Items from a data source:
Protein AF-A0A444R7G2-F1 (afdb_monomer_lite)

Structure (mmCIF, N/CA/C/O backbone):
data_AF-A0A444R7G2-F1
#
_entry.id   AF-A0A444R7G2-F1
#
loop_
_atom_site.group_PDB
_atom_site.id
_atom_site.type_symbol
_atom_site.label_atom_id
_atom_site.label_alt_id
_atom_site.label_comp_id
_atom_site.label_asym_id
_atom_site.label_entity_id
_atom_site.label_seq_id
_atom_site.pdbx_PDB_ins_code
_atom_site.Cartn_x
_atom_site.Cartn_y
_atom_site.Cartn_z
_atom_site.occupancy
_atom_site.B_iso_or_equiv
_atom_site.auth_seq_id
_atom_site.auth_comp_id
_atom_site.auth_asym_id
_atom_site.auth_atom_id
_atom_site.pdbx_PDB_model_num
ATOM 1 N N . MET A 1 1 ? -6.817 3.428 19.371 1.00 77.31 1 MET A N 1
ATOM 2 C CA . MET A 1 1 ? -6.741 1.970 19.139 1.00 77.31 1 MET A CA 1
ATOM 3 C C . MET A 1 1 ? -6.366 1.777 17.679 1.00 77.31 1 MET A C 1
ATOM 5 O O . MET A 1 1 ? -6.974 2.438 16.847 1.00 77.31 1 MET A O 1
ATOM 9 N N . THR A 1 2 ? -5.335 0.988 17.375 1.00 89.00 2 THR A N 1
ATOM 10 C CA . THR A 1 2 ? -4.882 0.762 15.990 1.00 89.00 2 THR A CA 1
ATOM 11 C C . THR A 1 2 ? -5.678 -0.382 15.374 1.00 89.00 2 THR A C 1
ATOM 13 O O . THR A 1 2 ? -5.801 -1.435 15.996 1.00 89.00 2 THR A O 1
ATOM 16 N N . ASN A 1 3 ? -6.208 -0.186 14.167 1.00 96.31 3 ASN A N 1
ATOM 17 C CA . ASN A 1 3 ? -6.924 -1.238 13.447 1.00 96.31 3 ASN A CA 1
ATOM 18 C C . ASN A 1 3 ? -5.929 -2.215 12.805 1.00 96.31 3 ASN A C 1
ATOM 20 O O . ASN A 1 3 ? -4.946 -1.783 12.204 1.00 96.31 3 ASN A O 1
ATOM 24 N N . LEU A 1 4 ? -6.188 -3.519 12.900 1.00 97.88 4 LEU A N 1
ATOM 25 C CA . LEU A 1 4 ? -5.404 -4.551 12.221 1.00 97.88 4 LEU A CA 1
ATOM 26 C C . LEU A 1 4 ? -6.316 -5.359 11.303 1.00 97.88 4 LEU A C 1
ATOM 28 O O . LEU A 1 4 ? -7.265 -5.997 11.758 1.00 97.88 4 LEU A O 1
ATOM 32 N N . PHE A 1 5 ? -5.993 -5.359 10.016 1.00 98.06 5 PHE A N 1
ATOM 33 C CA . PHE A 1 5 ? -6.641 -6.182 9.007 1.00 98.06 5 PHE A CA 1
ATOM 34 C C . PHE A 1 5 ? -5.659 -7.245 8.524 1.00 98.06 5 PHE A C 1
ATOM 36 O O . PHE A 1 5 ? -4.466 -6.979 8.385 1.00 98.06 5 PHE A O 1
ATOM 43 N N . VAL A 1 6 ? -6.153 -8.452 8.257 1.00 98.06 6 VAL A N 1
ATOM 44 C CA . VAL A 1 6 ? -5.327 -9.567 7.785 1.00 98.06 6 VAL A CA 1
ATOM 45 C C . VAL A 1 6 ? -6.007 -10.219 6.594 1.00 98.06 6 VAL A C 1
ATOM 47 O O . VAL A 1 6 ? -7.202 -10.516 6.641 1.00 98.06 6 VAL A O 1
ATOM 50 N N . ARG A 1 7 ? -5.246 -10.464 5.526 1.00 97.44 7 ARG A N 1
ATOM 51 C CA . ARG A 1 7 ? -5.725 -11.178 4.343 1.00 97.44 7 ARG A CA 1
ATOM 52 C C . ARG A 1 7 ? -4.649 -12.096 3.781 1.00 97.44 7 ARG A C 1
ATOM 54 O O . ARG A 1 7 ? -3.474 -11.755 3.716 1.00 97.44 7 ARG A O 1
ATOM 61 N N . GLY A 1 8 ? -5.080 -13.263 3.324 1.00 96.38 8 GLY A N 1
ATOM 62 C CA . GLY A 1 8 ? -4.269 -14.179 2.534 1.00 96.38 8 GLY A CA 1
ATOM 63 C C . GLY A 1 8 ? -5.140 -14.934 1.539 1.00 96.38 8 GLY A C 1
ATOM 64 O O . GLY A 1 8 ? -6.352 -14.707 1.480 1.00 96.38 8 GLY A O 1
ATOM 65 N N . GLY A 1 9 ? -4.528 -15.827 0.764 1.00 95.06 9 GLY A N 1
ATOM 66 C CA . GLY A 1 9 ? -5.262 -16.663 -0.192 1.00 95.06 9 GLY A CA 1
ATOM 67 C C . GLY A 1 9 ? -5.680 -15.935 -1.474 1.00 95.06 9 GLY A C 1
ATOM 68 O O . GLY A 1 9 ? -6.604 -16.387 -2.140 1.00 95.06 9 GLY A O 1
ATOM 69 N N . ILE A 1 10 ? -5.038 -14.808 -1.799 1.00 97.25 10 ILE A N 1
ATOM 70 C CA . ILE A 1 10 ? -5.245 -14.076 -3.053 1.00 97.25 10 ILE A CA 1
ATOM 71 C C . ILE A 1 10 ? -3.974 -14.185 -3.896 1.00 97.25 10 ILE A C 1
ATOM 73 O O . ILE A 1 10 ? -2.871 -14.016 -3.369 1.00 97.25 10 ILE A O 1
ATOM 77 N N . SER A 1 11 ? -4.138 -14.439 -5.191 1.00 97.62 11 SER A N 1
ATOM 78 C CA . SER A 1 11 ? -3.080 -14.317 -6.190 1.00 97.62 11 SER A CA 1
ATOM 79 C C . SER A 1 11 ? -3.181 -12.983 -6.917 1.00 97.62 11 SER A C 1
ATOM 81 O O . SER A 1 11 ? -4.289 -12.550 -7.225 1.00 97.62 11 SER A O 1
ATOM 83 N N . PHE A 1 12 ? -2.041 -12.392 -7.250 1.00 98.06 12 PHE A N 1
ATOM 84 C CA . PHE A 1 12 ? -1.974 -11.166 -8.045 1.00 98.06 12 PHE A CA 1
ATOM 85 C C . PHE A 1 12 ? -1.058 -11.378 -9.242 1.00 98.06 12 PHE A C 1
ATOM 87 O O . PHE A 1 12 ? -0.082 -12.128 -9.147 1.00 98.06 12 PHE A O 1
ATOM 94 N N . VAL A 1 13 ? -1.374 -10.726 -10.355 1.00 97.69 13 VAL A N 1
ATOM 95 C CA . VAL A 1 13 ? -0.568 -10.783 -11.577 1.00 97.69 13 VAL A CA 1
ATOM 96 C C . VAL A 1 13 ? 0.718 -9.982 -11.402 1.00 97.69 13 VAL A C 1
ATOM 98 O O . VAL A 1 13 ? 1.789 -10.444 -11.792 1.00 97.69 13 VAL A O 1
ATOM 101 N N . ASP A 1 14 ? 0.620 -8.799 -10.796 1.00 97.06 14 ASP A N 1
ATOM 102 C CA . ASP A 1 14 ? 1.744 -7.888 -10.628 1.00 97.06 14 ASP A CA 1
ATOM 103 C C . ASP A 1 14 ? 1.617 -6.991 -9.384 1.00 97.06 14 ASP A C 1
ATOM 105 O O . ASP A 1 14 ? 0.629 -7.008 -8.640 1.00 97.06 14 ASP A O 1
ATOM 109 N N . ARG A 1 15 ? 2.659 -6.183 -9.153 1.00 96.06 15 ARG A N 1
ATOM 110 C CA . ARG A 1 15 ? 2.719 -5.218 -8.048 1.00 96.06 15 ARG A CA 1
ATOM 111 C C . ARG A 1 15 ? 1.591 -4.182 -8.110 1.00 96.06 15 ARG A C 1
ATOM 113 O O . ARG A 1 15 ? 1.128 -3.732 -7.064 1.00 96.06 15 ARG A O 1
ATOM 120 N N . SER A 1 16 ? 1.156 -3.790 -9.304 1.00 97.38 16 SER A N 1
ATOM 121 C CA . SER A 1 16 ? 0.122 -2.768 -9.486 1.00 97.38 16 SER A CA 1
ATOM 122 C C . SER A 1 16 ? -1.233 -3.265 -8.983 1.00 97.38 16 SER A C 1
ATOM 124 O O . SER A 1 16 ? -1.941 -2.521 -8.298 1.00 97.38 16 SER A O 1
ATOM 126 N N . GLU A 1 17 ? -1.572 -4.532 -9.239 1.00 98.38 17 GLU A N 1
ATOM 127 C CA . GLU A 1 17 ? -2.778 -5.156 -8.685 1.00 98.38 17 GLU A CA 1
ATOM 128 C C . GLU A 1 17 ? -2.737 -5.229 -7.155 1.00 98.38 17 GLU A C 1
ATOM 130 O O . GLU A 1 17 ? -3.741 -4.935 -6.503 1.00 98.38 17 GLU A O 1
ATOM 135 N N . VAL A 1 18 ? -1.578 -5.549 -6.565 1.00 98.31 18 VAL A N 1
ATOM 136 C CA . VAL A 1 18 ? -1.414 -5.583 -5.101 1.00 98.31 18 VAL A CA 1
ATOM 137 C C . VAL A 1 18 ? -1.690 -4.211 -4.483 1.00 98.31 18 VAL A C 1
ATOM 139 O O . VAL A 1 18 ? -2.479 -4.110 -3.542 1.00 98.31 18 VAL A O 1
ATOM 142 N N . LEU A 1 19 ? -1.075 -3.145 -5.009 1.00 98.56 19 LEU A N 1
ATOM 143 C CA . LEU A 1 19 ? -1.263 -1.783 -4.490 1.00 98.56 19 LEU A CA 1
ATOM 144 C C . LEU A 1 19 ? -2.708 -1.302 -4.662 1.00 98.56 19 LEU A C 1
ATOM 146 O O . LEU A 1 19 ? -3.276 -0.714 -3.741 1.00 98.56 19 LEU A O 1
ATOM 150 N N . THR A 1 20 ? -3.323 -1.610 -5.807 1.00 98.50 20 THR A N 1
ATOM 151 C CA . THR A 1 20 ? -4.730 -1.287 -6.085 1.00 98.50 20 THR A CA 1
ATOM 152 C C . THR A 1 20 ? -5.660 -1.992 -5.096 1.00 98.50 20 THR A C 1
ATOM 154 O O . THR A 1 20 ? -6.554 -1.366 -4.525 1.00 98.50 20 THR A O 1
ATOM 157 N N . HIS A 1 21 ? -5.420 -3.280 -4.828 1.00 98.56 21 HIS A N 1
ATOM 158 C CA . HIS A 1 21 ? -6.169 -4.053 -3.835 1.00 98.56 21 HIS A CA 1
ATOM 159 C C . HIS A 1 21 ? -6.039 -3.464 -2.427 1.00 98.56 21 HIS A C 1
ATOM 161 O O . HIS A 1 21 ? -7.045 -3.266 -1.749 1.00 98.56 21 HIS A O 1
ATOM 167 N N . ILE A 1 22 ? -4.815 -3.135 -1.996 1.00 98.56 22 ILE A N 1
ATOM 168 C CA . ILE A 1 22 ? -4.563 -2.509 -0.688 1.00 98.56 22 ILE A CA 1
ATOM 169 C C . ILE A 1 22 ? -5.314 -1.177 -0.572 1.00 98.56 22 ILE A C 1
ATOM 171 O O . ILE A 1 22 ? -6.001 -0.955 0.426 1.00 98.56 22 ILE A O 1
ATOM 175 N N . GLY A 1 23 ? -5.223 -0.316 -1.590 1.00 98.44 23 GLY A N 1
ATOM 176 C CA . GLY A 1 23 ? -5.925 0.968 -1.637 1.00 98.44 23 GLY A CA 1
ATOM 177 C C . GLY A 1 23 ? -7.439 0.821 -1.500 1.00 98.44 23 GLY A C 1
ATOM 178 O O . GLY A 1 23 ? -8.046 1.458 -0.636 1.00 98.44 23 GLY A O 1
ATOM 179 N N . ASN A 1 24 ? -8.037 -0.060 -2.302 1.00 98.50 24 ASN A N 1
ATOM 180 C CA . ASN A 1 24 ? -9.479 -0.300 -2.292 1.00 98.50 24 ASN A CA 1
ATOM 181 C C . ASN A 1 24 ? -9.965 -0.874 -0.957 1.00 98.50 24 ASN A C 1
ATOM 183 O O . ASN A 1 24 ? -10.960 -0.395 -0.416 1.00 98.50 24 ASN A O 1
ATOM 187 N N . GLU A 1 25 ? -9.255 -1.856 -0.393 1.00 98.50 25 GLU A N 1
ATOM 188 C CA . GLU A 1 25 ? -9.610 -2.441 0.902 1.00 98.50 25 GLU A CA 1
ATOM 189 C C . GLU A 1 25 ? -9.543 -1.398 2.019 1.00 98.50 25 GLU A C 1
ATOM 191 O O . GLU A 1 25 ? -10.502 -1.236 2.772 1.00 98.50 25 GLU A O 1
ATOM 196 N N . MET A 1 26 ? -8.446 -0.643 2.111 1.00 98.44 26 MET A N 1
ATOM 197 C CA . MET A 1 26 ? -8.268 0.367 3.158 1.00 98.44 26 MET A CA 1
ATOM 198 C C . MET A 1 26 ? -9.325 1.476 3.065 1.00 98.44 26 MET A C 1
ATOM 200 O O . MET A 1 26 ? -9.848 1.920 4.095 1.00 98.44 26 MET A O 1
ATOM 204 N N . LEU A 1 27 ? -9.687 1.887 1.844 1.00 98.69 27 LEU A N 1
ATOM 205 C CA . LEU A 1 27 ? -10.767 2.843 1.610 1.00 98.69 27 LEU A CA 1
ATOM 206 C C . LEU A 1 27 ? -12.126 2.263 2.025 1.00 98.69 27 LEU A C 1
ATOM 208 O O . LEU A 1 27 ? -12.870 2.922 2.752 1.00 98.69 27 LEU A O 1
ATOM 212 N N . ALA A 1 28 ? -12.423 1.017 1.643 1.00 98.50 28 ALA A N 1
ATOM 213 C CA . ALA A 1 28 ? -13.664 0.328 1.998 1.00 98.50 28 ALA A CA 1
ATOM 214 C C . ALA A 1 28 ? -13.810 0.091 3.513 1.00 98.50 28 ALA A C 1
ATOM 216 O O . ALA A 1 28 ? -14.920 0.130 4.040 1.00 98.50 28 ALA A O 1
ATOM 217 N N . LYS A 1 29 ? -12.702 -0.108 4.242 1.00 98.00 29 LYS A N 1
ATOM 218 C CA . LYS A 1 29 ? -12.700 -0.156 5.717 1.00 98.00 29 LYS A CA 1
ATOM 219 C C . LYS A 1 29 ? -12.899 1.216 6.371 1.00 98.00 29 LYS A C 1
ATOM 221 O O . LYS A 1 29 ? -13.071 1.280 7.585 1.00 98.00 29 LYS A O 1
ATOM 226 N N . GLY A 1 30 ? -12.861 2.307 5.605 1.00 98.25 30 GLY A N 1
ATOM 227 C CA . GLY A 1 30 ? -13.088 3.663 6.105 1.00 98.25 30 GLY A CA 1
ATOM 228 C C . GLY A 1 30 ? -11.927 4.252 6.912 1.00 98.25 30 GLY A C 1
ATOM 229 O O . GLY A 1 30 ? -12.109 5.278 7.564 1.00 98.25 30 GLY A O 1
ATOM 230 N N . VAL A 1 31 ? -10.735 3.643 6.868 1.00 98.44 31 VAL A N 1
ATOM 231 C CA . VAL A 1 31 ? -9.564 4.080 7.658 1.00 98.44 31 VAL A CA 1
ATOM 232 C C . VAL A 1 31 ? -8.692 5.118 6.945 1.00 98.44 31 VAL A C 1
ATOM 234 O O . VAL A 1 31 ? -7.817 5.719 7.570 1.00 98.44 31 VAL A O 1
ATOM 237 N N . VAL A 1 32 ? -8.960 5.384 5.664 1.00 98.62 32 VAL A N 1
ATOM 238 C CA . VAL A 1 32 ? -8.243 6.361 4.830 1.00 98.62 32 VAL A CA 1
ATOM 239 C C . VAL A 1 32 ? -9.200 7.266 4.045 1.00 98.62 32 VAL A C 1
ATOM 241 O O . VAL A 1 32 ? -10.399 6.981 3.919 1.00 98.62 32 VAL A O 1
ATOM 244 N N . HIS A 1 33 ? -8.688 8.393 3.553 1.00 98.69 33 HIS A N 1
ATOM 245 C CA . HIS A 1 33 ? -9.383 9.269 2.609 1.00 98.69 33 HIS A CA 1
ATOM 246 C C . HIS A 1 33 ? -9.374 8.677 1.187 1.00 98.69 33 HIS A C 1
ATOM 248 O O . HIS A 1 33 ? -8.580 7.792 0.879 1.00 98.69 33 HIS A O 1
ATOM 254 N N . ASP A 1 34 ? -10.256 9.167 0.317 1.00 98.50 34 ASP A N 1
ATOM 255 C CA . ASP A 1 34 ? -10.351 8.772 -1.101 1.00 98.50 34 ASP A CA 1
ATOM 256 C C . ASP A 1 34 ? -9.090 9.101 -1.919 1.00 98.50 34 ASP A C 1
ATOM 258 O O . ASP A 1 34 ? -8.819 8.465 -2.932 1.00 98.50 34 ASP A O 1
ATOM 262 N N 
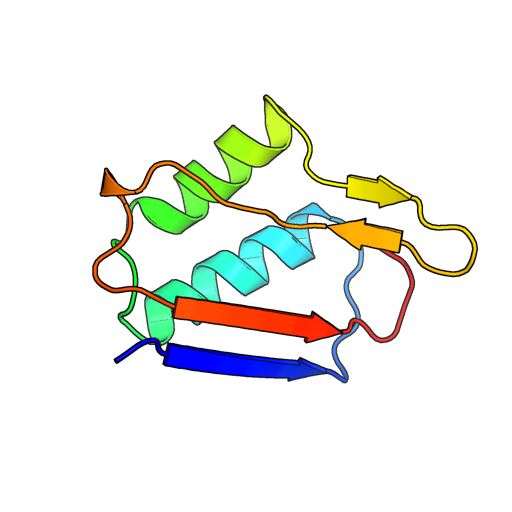. THR A 1 35 ? -8.281 10.044 -1.441 1.00 98.56 35 THR A N 1
ATOM 263 C CA . THR A 1 35 ? -6.967 10.393 -1.995 1.00 98.56 35 THR A CA 1
ATOM 264 C C . THR A 1 35 ? -5.869 9.367 -1.691 1.00 98.56 35 THR A C 1
ATOM 266 O O . THR A 1 35 ? -4.848 9.345 -2.378 1.00 98.56 35 THR A O 1
ATOM 269 N N . TRP A 1 36 ? -6.055 8.501 -0.689 1.00 98.62 36 TRP A N 1
ATOM 270 C CA . TRP A 1 36 ? -5.013 7.587 -0.208 1.00 98.62 36 TRP A CA 1
ATOM 271 C C . TRP A 1 36 ? -4.582 6.515 -1.222 1.00 98.62 36 TRP A C 1
ATOM 273 O O . TRP A 1 36 ? -3.377 6.317 -1.
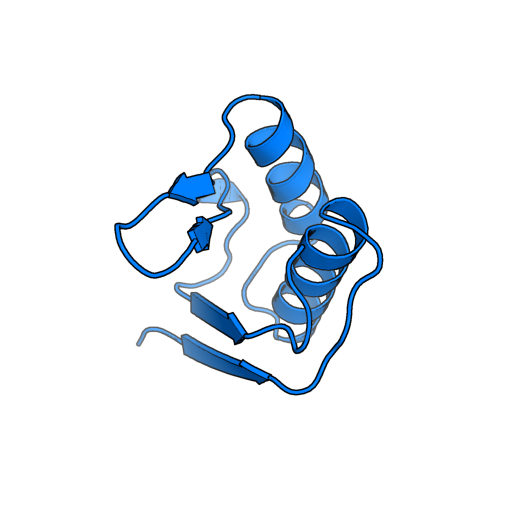359 1.00 98.62 36 TRP A O 1
ATOM 283 N N . PRO A 1 37 ? -5.480 5.842 -1.977 1.00 98.62 37 PRO A N 1
ATOM 284 C CA . PRO A 1 37 ? -5.065 4.832 -2.957 1.00 98.62 37 PRO A CA 1
ATOM 285 C C . PR
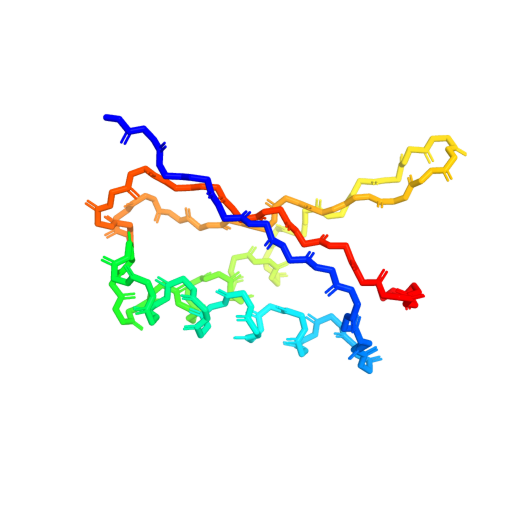O A 1 37 ? -4.102 5.378 -4.016 1.00 98.62 37 PRO A C 1
ATOM 287 O O . PRO A 1 37 ? -3.089 4.748 -4.316 1.00 98.62 37 PRO A O 1
ATOM 290 N N . GLN A 1 38 ? -4.376 6.575 -4.544 1.00 98.62 38 GLN A N 1
ATOM 291 C CA . GLN A 1 38 ? -3.501 7.198 -5.535 1.00 98.62 38 GLN A CA 1
ATOM 292 C C . GLN A 1 38 ? -2.181 7.666 -4.909 1.00 98.62 38 GLN A C 1
ATOM 294 O O . GLN A 1 38 ? -1.127 7.502 -5.524 1.00 98.62 38 GLN A O 1
ATOM 299 N N . ALA A 1 39 ? -2.226 8.206 -3.685 1.00 98.69 39 ALA A N 1
ATOM 300 C CA . ALA A 1 39 ? -1.030 8.602 -2.947 1.00 98.69 39 ALA A CA 1
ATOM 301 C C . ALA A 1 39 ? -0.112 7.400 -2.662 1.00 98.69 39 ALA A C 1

*Problem to solve:* Nothing but the lines from the one with "ATOM 248 O O" up to and including the one with "O A 1 37 ? -4.102" should be printed, exactly as they read above. Please keep the pictures out.

*Finished task:*
ATOM 248 O O . HIS A 1 33 ? -8.580 7.792 0.879 1.00 98.69 33 HIS A O 1
ATOM 254 N N . ASP A 1 34 ? -10.256 9.167 0.317 1.00 98.50 34 ASP A N 1
ATOM 255 C CA . ASP A 1 34 ? -10.351 8.772 -1.101 1.00 98.50 34 ASP A CA 1
ATOM 256 C C . ASP A 1 34 ? -9.090 9.101 -1.919 1.00 98.50 34 ASP A C 1
ATOM 258 O O . ASP A 1 34 ? -8.819 8.465 -2.932 1.00 98.50 34 ASP A O 1
ATOM 262 N N 
. THR A 1 35 ? -8.281 10.044 -1.441 1.00 98.56 35 THR A N 1
ATOM 263 C CA . THR A 1 35 ? -6.967 10.393 -1.995 1.00 98.56 35 THR A CA 1
ATOM 264 C C . THR A 1 35 ? -5.869 9.367 -1.691 1.00 98.56 35 THR A C 1
ATOM 266 O O . THR A 1 35 ? -4.848 9.345 -2.378 1.00 98.56 35 THR A O 1
ATOM 269 N N . TRP A 1 36 ? -6.055 8.501 -0.689 1.00 98.62 36 TRP A N 1
ATOM 270 C CA . TRP A 1 36 ? -5.013 7.587 -0.208 1.00 98.62 36 TRP A CA 1
ATOM 271 C C . TRP A 1 36 ? -4.582 6.515 -1.222 1.00 98.62 36 TRP A C 1
ATOM 273 O O . TRP A 1 36 ? -3.377 6.317 -1.
359 1.00 98.62 36 TRP A O 1
ATOM 283 N N . PRO A 1 37 ? -5.480 5.842 -1.977 1.00 98.62 37 PRO A N 1
ATOM 284 C CA . PRO A 1 37 ? -5.065 4.832 -2.957 1.00 98.62 37 PRO A CA 1
ATOM 285 C C . PR
O A 1 37 ? -4.102 5.378 -4.016 1.00 98.62 37 PRO A C 1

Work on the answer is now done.